What this task involves:
For the records below, print the lines from the line with "ATOM 98 C C" through the line with "ATOM 124 N N" exactly as written; include both end lines and exclude the rest.

Data to use:

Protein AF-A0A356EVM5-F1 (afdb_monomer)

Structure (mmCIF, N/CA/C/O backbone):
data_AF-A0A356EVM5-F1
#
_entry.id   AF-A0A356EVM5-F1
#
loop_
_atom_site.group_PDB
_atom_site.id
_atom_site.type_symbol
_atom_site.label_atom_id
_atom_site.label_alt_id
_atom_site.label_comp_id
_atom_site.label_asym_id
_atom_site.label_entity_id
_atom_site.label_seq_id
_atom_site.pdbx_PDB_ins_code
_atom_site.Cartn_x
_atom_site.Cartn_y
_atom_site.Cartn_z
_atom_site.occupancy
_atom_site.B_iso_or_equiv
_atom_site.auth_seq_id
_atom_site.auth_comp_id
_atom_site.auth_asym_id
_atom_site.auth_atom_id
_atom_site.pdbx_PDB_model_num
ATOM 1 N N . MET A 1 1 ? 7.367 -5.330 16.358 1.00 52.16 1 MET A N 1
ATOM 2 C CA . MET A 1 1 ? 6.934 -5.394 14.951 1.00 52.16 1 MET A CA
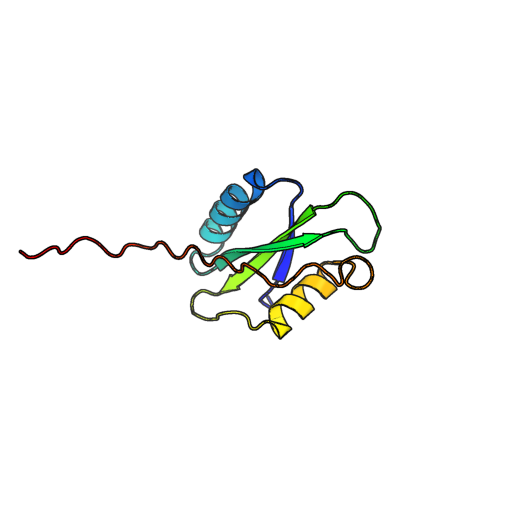 1
ATOM 3 C C . MET A 1 1 ? 6.886 -3.963 14.483 1.00 52.16 1 MET A C 1
ATOM 5 O O . MET A 1 1 ? 6.026 -3.233 14.958 1.00 52.16 1 MET A O 1
ATOM 9 N N . ASP A 1 2 ? 7.848 -3.563 13.665 1.00 75.94 2 ASP A N 1
ATOM 10 C CA . ASP A 1 2 ? 7.900 -2.216 13.101 1.00 75.94 2 ASP A CA 1
ATOM 11 C C . ASP A 1 2 ? 6.836 -2.107 12.006 1.00 75.94 2 ASP A C 1
ATOM 13 O O . ASP A 1 2 ? 6.749 -2.975 11.137 1.00 75.94 2 ASP A O 1
ATOM 17 N N . LEU A 1 3 ? 5.960 -1.114 12.136 1.00 81.88 3 LEU A N 1
ATOM 18 C CA . LEU A 1 3 ? 4.911 -0.748 11.185 1.00 81.88 3 LEU A CA 1
ATOM 19 C C . LEU A 1 3 ? 5.112 0.733 10.838 1.00 81.88 3 LEU A C 1
ATOM 21 O O . LEU A 1 3 ? 5.556 1.478 11.716 1.00 81.88 3 LEU A O 1
ATOM 25 N N . PRO A 1 4 ? 4.730 1.182 9.632 1.00 83.31 4 PRO A N 1
ATOM 26 C CA . PRO A 1 4 ? 4.025 0.440 8.579 1.00 83.31 4 PRO A CA 1
ATOM 27 C C . PRO A 1 4 ? 4.913 -0.544 7.794 1.00 83.31 4 PRO A C 1
ATOM 29 O O . PRO A 1 4 ? 6.134 -0.479 7.871 1.00 83.31 4 PRO A O 1
ATOM 32 N N . LYS A 1 5 ? 4.294 -1.480 7.059 1.00 89.75 5 LYS A N 1
ATOM 33 C CA . LYS A 1 5 ? 4.988 -2.449 6.185 1.00 89.75 5 LYS A CA 1
ATOM 34 C C . LYS A 1 5 ? 4.256 -2.657 4.872 1.00 89.75 5 LYS A C 1
ATOM 36 O O . LYS A 1 5 ? 3.029 -2.738 4.883 1.00 89.75 5 LYS A O 1
ATOM 41 N N . ALA A 1 6 ? 4.995 -2.814 3.777 1.00 91.44 6 ALA A N 1
ATOM 42 C CA . ALA A 1 6 ? 4.415 -3.103 2.473 1.00 91.44 6 ALA A CA 1
ATOM 43 C C . ALA A 1 6 ? 4.553 -4.580 2.074 1.00 91.44 6 ALA A C 1
ATOM 45 O O . ALA A 1 6 ? 5.349 -5.330 2.641 1.00 91.44 6 ALA A O 1
ATOM 46 N N . PHE A 1 7 ? 3.735 -4.999 1.113 1.00 91.00 7 PHE A N 1
ATOM 47 C CA . PHE A 1 7 ? 3.752 -6.334 0.520 1.00 91.00 7 PHE A CA 1
ATOM 48 C C . PHE A 1 7 ? 3.206 -6.285 -0.912 1.00 91.00 7 PHE A C 1
ATOM 50 O O . PHE A 1 7 ? 2.416 -5.404 -1.254 1.00 91.00 7 PHE A O 1
ATOM 57 N N . ALA A 1 8 ? 3.608 -7.243 -1.743 1.00 90.56 8 ALA A N 1
ATOM 58 C CA . ALA A 1 8 ? 3.128 -7.370 -3.113 1.00 90.56 8 ALA A CA 1
ATOM 59 C C . ALA A 1 8 ? 1.908 -8.301 -3.201 1.00 90.56 8 ALA A C 1
ATOM 61 O O . ALA A 1 8 ? 1.829 -9.319 -2.513 1.00 90.56 8 ALA A O 1
ATOM 62 N N . MET A 1 9 ? 0.983 -7.957 -4.088 1.00 91.31 9 MET A N 1
ATOM 63 C CA . MET A 1 9 ? -0.192 -8.724 -4.489 1.00 91.31 9 MET A CA 1
ATOM 64 C C . MET A 1 9 ? -0.188 -8.835 -6.007 1.00 91.31 9 MET A C 1
ATOM 66 O O . MET A 1 9 ? 0.080 -7.865 -6.713 1.00 91.31 9 MET A O 1
ATOM 70 N N . HIS A 1 10 ? -0.514 -10.003 -6.531 1.00 88.25 10 HIS A N 1
ATOM 71 C CA . HIS A 1 10 ? -0.647 -10.196 -7.965 1.00 88.25 10 HIS A CA 1
ATOM 72 C C . HIS A 1 10 ? -2.002 -9.701 -8.490 1.00 88.25 10 HIS A C 1
ATOM 74 O O . HIS A 1 10 ? -2.090 -9.279 -9.640 1.00 88.25 10 HIS A O 1
ATOM 80 N N . ASP A 1 11 ? -3.049 -9.744 -7.662 1.00 84.81 11 ASP A N 1
ATOM 81 C CA . ASP A 1 11 ? -4.425 -9.450 -8.069 1.00 84.81 11 ASP A CA 1
ATOM 82 C C . ASP A 1 11 ? -5.183 -8.641 -7.002 1.00 84.81 11 ASP A C 1
ATOM 84 O O . ASP A 1 11 ? -5.036 -8.876 -5.802 1.00 84.81 11 ASP A O 1
ATOM 88 N N . ASP A 1 12 ? -6.047 -7.716 -7.428 1.00 82.19 12 ASP A N 1
ATOM 89 C CA . ASP A 1 12 ? -6.876 -6.889 -6.533 1.00 82.19 12 ASP A CA 1
ATOM 90 C C . ASP A 1 12 ? -7.794 -7.732 -5.628 1.00 82.19 12 ASP A C 1
ATOM 92 O O . ASP A 1 12 ? -8.170 -7.314 -4.531 1.00 82.19 12 ASP A O 1
ATOM 96 N N . ARG A 1 13 ? -8.139 -8.955 -6.052 1.00 89.06 13 ARG A N 1
ATOM 97 C CA . ARG A 1 13 ? -8.946 -9.910 -5.275 1.00 89.06 13 ARG A CA 1
ATOM 98 C C . ARG A 1 13 ? -8.237 -10.417 -4.020 1.00 89.06 13 ARG A C 1
ATOM 100 O O . ARG A 1 13 ? -8.900 -10.973 -3.143 1.00 89.06 13 ARG A O 1
ATOM 107 N N . GLU A 1 14 ? -6.923 -10.245 -3.917 1.00 90.88 14 GLU A N 1
ATOM 108 C CA . GLU A 1 14 ? -6.154 -10.621 -2.730 1.00 90.88 14 GLU A CA 1
ATOM 109 C C . GLU A 1 14 ? -6.321 -9.604 -1.595 1.00 90.88 14 GLU A C 1
ATOM 111 O O . GLU A 1 14 ? -6.279 -9.984 -0.422 1.00 90.88 14 GLU A O 1
ATOM 116 N N . LEU A 1 15 ? -6.593 -8.334 -1.916 1.00 89.75 15 LEU A N 1
ATOM 117 C CA . LEU A 1 15 ? -6.685 -7.265 -0.922 1.00 89.75 15 LEU A CA 1
ATOM 118 C C . LEU A 1 15 ? -7.765 -7.535 0.149 1.00 89.75 15 LEU A C 1
ATOM 120 O O . LEU A 1 15 ? -7.425 -7.466 1.334 1.00 89.75 15 LEU A O 1
ATOM 124 N N . PRO A 1 16 ? -9.017 -7.918 -0.187 1.00 92.12 16 PRO A N 1
ATOM 125 C CA . PRO A 1 16 ? -10.029 -8.236 0.825 1.00 92.12 16 PRO A CA 1
ATOM 126 C C . PRO A 1 16 ? -9.656 -9.429 1.713 1.00 92.12 16 PRO A C 1
ATOM 128 O O . PRO A 1 16 ? -9.996 -9.456 2.896 1.00 92.12 16 PRO A O 1
ATOM 131 N N . LEU 
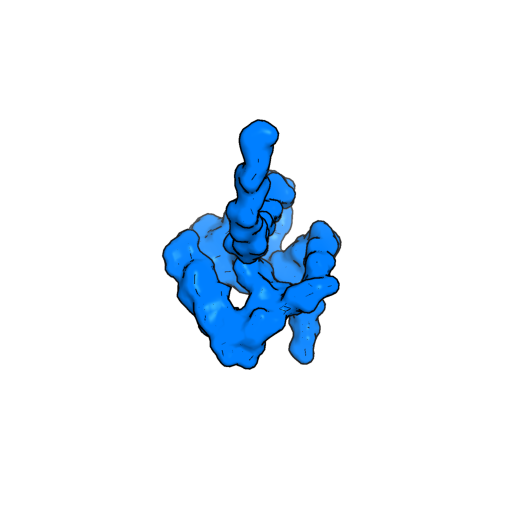A 1 17 ? -8.938
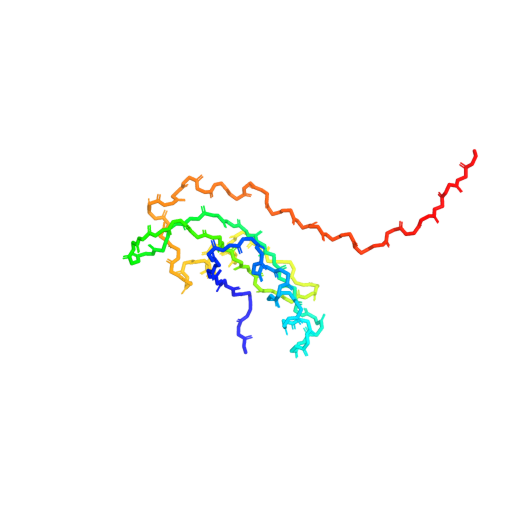 -10.418 1.167 1.00 93.62 17 LEU A N 1
ATOM 132 C CA . LEU A 1 17 ? -8.497 -11.593 1.926 1.00 93.62 17 LEU A CA 1
ATOM 133 C C . LEU A 1 17 ? -7.420 -11.213 2.945 1.00 93.62 17 LEU A C 1
ATOM 135 O O . LEU A 1 17 ? -7.449 -11.672 4.088 1.00 93.62 17 LEU A O 1
ATOM 139 N N . ILE A 1 18 ? -6.489 -10.346 2.547 1.00 91.88 18 ILE A N 1
ATOM 140 C CA . ILE A 1 18 ? -5.425 -9.857 3.423 1.00 91.88 18 ILE A CA 1
ATOM 141 C C . ILE A 1 18 ? -5.995 -8.903 4.476 1.00 91.88 18 ILE A C 1
ATOM 143 O O . ILE A 1 18 ? -5.591 -8.977 5.635 1.00 91.88 18 ILE A O 1
ATOM 147 N N . GLN A 1 19 ? -6.978 -8.072 4.122 1.00 91.50 19 GLN A N 1
ATOM 148 C CA . GLN A 1 19 ? -7.727 -7.256 5.082 1.00 91.50 19 GLN A CA 1
ATOM 149 C C . GLN A 1 19 ? -8.392 -8.119 6.163 1.00 91.50 19 GLN A C 1
ATOM 151 O O . GLN A 1 19 ? -8.198 -7.850 7.350 1.00 91.50 19 GLN A O 1
ATOM 156 N N . ASP A 1 20 ? -9.120 -9.176 5.781 1.00 92.88 20 ASP A N 1
ATOM 157 C CA . ASP A 1 20 ? -9.766 -10.084 6.741 1.00 92.88 20 ASP A CA 1
ATOM 158 C C . ASP A 1 20 ? -8.731 -10.802 7.622 1.00 92.88 20 ASP A C 1
ATOM 160 O O . ASP A 1 20 ? -8.883 -10.869 8.844 1.00 92.88 20 ASP A O 1
ATOM 164 N N . LEU A 1 21 ? -7.631 -11.279 7.029 1.00 92.81 21 LEU A N 1
ATOM 165 C CA . LEU A 1 21 ? -6.544 -11.918 7.769 1.00 92.81 21 LEU A CA 1
ATOM 166 C C . LEU A 1 21 ? -5.910 -10.963 8.791 1.00 92.81 21 LEU A C 1
ATOM 168 O O . LEU A 1 21 ? -5.772 -11.325 9.961 1.00 92.81 21 LEU A O 1
ATOM 172 N N . MET A 1 22 ? -5.543 -9.747 8.379 1.00 92.25 22 MET A N 1
ATOM 173 C CA . MET A 1 22 ? -4.917 -8.763 9.266 1.00 92.25 22 MET A CA 1
ATOM 174 C C . MET A 1 22 ? -5.868 -8.331 10.382 1.00 92.25 22 MET A C 1
ATOM 176 O O . MET A 1 22 ? -5.444 -8.271 11.535 1.00 92.25 22 MET A O 1
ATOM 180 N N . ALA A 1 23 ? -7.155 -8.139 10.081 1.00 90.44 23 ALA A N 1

Result of the task:
ATOM 98 C C . ARG A 1 13 ? -8.237 -10.417 -4.020 1.00 89.06 13 ARG A C 1
ATOM 100 O O . ARG A 1 13 ? -8.900 -10.973 -3.143 1.00 89.06 13 ARG A O 1
ATOM 107 N N . GLU A 1 14 ? -6.923 -10.245 -3.917 1.00 90.88 14 GLU A N 1
ATOM 108 C CA . GLU A 1 14 ? -6.154 -10.621 -2.730 1.00 90.88 14 GLU A CA 1
ATOM 109 C C . GLU A 1 14 ? -6.321 -9.604 -1.595 1.00 90.88 14 GLU A C 1
ATOM 111 O O . GLU A 1 14 ? -6.279 -9.984 -0.422 1.00 90.88 14 GLU A O 1
ATOM 116 N N . LEU A 1 15 ? -6.593 -8.334 -1.916 1.00 89.75 15 LEU A N 1
ATOM 117 C CA . LEU A 1 15 ? -6.685 -7.265 -0.922 1.00 89.75 15 LEU A CA 1
ATOM 118 C C . LEU A 1 15 ? -7.765 -7.535 0.149 1.00 89.75 15 LEU A C 1
ATOM 120 O O . LEU A 1 15 ? -7.425 -7.466 1.334 1.00 89.75 15 LEU A O 1
ATOM 124 N N . PRO A 1 16 ? -9.017 -7.918 -0.187 1.00 92.12 16 PRO A N 1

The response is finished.